REAL ESTATE - The Finnish Pension Alliance (TELA) has criticised government proposals on real estate investment for failing to remove tax obstacles that will discourage pension funds and other investors from investing in REIT-style structures.

At issue is the government’s refusal to lift double-taxation provisions. The new rules will allow for the creation of mutual real estate funds. However, these will lack the liquidity of listed companies and investors will still face tax strictures that those in other REIT markets do not.

“Finland believes that all companies should be taxed the same, that there should be no special tax rule. It seems determined to hold onto this principle,” said TELA international and legal affairs director Matti Leppälä. “Without a firm political decision, the principle of tax will not be changed.”

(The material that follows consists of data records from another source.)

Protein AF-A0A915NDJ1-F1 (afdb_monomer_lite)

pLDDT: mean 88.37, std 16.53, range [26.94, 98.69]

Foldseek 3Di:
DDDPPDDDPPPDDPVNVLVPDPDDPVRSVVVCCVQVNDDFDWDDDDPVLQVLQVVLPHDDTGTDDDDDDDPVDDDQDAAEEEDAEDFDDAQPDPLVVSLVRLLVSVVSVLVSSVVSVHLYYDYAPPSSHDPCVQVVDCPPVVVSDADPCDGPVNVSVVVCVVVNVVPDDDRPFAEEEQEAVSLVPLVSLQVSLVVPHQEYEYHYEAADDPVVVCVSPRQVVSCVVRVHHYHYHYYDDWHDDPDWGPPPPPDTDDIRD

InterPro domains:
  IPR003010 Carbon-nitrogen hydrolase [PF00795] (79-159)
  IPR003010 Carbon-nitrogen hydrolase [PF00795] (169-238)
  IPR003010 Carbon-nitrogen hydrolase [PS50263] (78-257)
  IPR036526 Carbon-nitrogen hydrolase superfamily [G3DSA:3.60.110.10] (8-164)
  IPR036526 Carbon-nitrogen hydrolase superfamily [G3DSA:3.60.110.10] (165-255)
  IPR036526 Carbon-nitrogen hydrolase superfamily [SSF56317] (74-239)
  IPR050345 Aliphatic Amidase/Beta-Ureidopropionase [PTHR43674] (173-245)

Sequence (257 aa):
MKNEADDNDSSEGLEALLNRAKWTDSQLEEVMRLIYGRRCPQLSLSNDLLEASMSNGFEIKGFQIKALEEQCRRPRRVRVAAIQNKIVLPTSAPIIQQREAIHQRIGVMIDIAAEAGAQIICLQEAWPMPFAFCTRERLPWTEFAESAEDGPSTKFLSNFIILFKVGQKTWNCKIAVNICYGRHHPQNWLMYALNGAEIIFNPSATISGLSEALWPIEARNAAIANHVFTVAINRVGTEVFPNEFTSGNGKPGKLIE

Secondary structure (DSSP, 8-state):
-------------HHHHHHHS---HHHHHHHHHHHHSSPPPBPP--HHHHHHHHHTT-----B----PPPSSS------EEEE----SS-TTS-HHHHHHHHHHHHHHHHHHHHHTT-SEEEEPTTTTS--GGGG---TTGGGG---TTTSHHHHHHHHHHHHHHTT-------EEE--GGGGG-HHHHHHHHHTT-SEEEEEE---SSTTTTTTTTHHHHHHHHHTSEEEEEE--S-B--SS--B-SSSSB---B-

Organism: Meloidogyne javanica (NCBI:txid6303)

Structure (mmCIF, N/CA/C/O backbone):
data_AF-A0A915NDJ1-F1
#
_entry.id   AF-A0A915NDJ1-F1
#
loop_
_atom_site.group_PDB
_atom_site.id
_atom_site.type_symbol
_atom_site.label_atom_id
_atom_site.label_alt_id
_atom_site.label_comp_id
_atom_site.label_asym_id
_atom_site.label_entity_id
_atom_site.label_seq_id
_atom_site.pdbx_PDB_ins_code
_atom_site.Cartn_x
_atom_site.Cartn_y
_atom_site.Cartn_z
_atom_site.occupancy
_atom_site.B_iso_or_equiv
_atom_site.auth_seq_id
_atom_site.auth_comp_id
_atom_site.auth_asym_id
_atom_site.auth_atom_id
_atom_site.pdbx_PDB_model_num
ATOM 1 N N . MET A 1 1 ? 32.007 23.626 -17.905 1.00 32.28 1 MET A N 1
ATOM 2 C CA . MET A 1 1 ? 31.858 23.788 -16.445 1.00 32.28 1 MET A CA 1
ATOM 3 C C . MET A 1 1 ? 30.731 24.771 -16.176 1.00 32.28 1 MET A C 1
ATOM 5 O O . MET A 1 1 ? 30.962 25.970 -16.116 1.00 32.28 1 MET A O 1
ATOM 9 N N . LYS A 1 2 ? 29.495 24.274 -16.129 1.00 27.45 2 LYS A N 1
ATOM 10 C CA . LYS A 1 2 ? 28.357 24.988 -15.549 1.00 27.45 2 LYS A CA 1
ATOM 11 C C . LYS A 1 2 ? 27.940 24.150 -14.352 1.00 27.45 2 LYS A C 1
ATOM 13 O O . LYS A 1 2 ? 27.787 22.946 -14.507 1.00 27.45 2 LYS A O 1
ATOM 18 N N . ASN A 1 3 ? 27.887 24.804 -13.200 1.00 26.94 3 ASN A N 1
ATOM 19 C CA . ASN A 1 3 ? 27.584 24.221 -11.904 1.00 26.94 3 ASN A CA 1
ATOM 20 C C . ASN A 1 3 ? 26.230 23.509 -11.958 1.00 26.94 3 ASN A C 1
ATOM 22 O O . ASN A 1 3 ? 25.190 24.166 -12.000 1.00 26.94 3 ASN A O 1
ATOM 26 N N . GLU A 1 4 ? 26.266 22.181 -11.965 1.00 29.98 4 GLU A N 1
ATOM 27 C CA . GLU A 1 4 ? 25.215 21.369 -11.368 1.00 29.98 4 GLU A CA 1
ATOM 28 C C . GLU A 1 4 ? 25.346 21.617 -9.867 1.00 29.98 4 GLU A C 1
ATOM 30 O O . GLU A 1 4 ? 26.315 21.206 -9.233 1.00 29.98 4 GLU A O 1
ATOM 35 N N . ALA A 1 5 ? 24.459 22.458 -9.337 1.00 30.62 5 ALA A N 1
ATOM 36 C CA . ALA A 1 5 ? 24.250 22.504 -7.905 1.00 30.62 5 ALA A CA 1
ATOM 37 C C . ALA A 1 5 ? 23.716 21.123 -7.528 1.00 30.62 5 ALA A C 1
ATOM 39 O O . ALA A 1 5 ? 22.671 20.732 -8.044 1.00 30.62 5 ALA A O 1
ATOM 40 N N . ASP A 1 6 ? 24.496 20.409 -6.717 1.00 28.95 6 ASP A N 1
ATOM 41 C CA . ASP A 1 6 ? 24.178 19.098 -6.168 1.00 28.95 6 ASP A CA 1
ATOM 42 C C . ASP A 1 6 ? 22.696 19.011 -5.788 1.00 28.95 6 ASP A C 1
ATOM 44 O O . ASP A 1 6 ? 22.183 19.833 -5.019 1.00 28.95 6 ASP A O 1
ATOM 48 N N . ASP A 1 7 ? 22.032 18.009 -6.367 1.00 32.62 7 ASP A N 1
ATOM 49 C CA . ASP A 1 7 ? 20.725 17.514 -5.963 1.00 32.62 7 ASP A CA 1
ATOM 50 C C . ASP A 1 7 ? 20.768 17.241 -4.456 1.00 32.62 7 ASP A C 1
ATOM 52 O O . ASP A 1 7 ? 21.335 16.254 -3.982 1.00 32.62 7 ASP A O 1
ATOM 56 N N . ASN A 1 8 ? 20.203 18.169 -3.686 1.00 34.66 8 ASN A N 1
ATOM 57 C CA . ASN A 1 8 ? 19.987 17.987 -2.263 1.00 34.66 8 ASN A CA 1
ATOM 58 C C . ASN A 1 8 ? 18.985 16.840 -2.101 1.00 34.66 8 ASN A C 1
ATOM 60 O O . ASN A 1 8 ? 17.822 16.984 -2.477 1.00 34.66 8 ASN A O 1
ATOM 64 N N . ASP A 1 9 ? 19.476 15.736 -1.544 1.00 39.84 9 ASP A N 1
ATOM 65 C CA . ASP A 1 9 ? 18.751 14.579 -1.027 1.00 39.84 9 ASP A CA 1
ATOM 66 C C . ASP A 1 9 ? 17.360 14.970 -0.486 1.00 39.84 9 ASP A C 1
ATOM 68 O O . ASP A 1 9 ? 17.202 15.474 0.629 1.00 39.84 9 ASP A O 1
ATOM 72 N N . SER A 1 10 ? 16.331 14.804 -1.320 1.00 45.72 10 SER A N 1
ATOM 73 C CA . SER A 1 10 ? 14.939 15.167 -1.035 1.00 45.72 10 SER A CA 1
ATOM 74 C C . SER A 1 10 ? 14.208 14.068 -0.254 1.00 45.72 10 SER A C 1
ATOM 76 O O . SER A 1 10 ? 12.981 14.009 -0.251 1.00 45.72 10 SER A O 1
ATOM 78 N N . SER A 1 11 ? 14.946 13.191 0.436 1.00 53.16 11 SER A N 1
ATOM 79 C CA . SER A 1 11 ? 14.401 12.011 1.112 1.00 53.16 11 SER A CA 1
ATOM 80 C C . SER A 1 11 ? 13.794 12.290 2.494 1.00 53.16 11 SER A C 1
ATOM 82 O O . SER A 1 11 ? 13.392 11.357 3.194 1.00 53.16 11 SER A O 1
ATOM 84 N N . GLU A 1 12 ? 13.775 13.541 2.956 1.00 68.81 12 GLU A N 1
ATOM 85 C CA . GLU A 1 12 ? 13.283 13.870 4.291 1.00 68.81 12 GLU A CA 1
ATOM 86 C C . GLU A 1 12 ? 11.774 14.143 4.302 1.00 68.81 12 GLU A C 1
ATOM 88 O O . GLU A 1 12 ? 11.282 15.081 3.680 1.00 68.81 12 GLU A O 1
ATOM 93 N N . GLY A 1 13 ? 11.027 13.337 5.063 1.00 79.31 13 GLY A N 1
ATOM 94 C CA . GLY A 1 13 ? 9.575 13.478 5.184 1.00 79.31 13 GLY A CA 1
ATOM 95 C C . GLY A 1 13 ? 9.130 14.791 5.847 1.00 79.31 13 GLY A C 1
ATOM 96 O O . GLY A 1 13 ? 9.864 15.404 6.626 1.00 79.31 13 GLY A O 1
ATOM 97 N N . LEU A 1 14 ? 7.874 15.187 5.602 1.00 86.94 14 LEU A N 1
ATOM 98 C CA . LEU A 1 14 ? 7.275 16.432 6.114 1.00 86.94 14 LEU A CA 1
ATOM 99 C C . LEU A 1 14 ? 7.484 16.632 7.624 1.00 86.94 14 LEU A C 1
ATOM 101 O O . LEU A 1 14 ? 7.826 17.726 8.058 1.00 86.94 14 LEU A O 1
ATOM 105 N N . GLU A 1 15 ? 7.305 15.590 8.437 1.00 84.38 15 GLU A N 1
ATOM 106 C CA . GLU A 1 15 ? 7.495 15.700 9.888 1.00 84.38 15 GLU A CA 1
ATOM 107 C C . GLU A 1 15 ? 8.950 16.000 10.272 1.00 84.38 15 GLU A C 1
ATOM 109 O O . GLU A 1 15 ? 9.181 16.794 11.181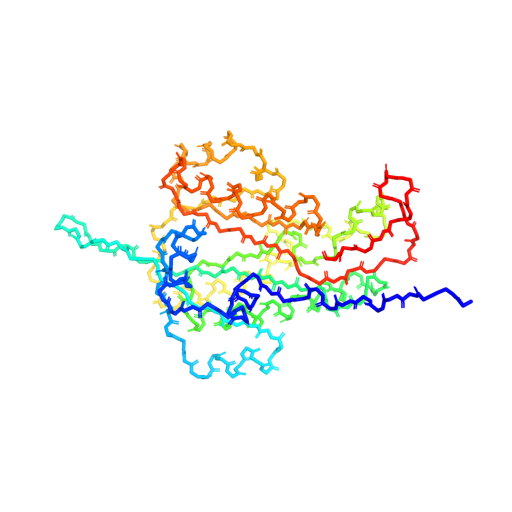 1.00 84.38 15 GLU A O 1
ATOM 114 N N . ALA A 1 16 ? 9.935 15.427 9.571 1.00 85.19 16 ALA A N 1
ATOM 115 C CA . ALA A 1 16 ? 11.348 15.723 9.809 1.00 85.19 16 ALA A CA 1
ATOM 116 C C . ALA A 1 16 ? 11.666 17.185 9.464 1.00 85.19 16 ALA A C 1
ATOM 118 O O . ALA A 1 16 ? 12.320 17.879 10.244 1.00 85.19 16 ALA A O 1
ATOM 119 N N . LEU A 1 17 ? 11.123 17.690 8.351 1.00 88.12 17 LEU A N 1
ATOM 120 C CA . LEU A 1 17 ? 11.238 19.098 7.964 1.00 88.12 17 LEU A CA 1
ATOM 121 C C . LEU A 1 17 ? 10.613 20.033 9.009 1.00 88.12 17 LEU A C 1
ATOM 123 O O . LEU A 1 17 ? 11.244 21.006 9.424 1.00 88.12 17 LEU A O 1
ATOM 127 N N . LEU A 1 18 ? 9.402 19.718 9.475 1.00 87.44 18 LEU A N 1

Leppälä described the changes, which will allow mutual funds to invest in REIT-like structures, as “very positive”, but pointed out that, unlike REIT structures in other countries, it will not open indirect real estate investment to international and retail investors.

“One of the central features of REITs is that they make it easier for a wide range of investors. That isn’t the case here. If there is double taxation, it doesn’t make sense for pension funds to invest in them.”

Yet he added that, overall, TELA saw the new rules as an indication of progress.

“Pessimistic? I’m realistic, rather. We’ve tried and we’ve lobbied. We’re not unhappy about changes – on the contrary.”

For the moment, TELA is pinning its hopes on getting the tax issue on the next government’s agenda. The organisation is planning a mammoth lobbying effort ahead of parliamentary elections in 2007.

“The government programme needs progress towards a REITs model and we’re looking for commitment from the next government to make the change,” said Leppälä.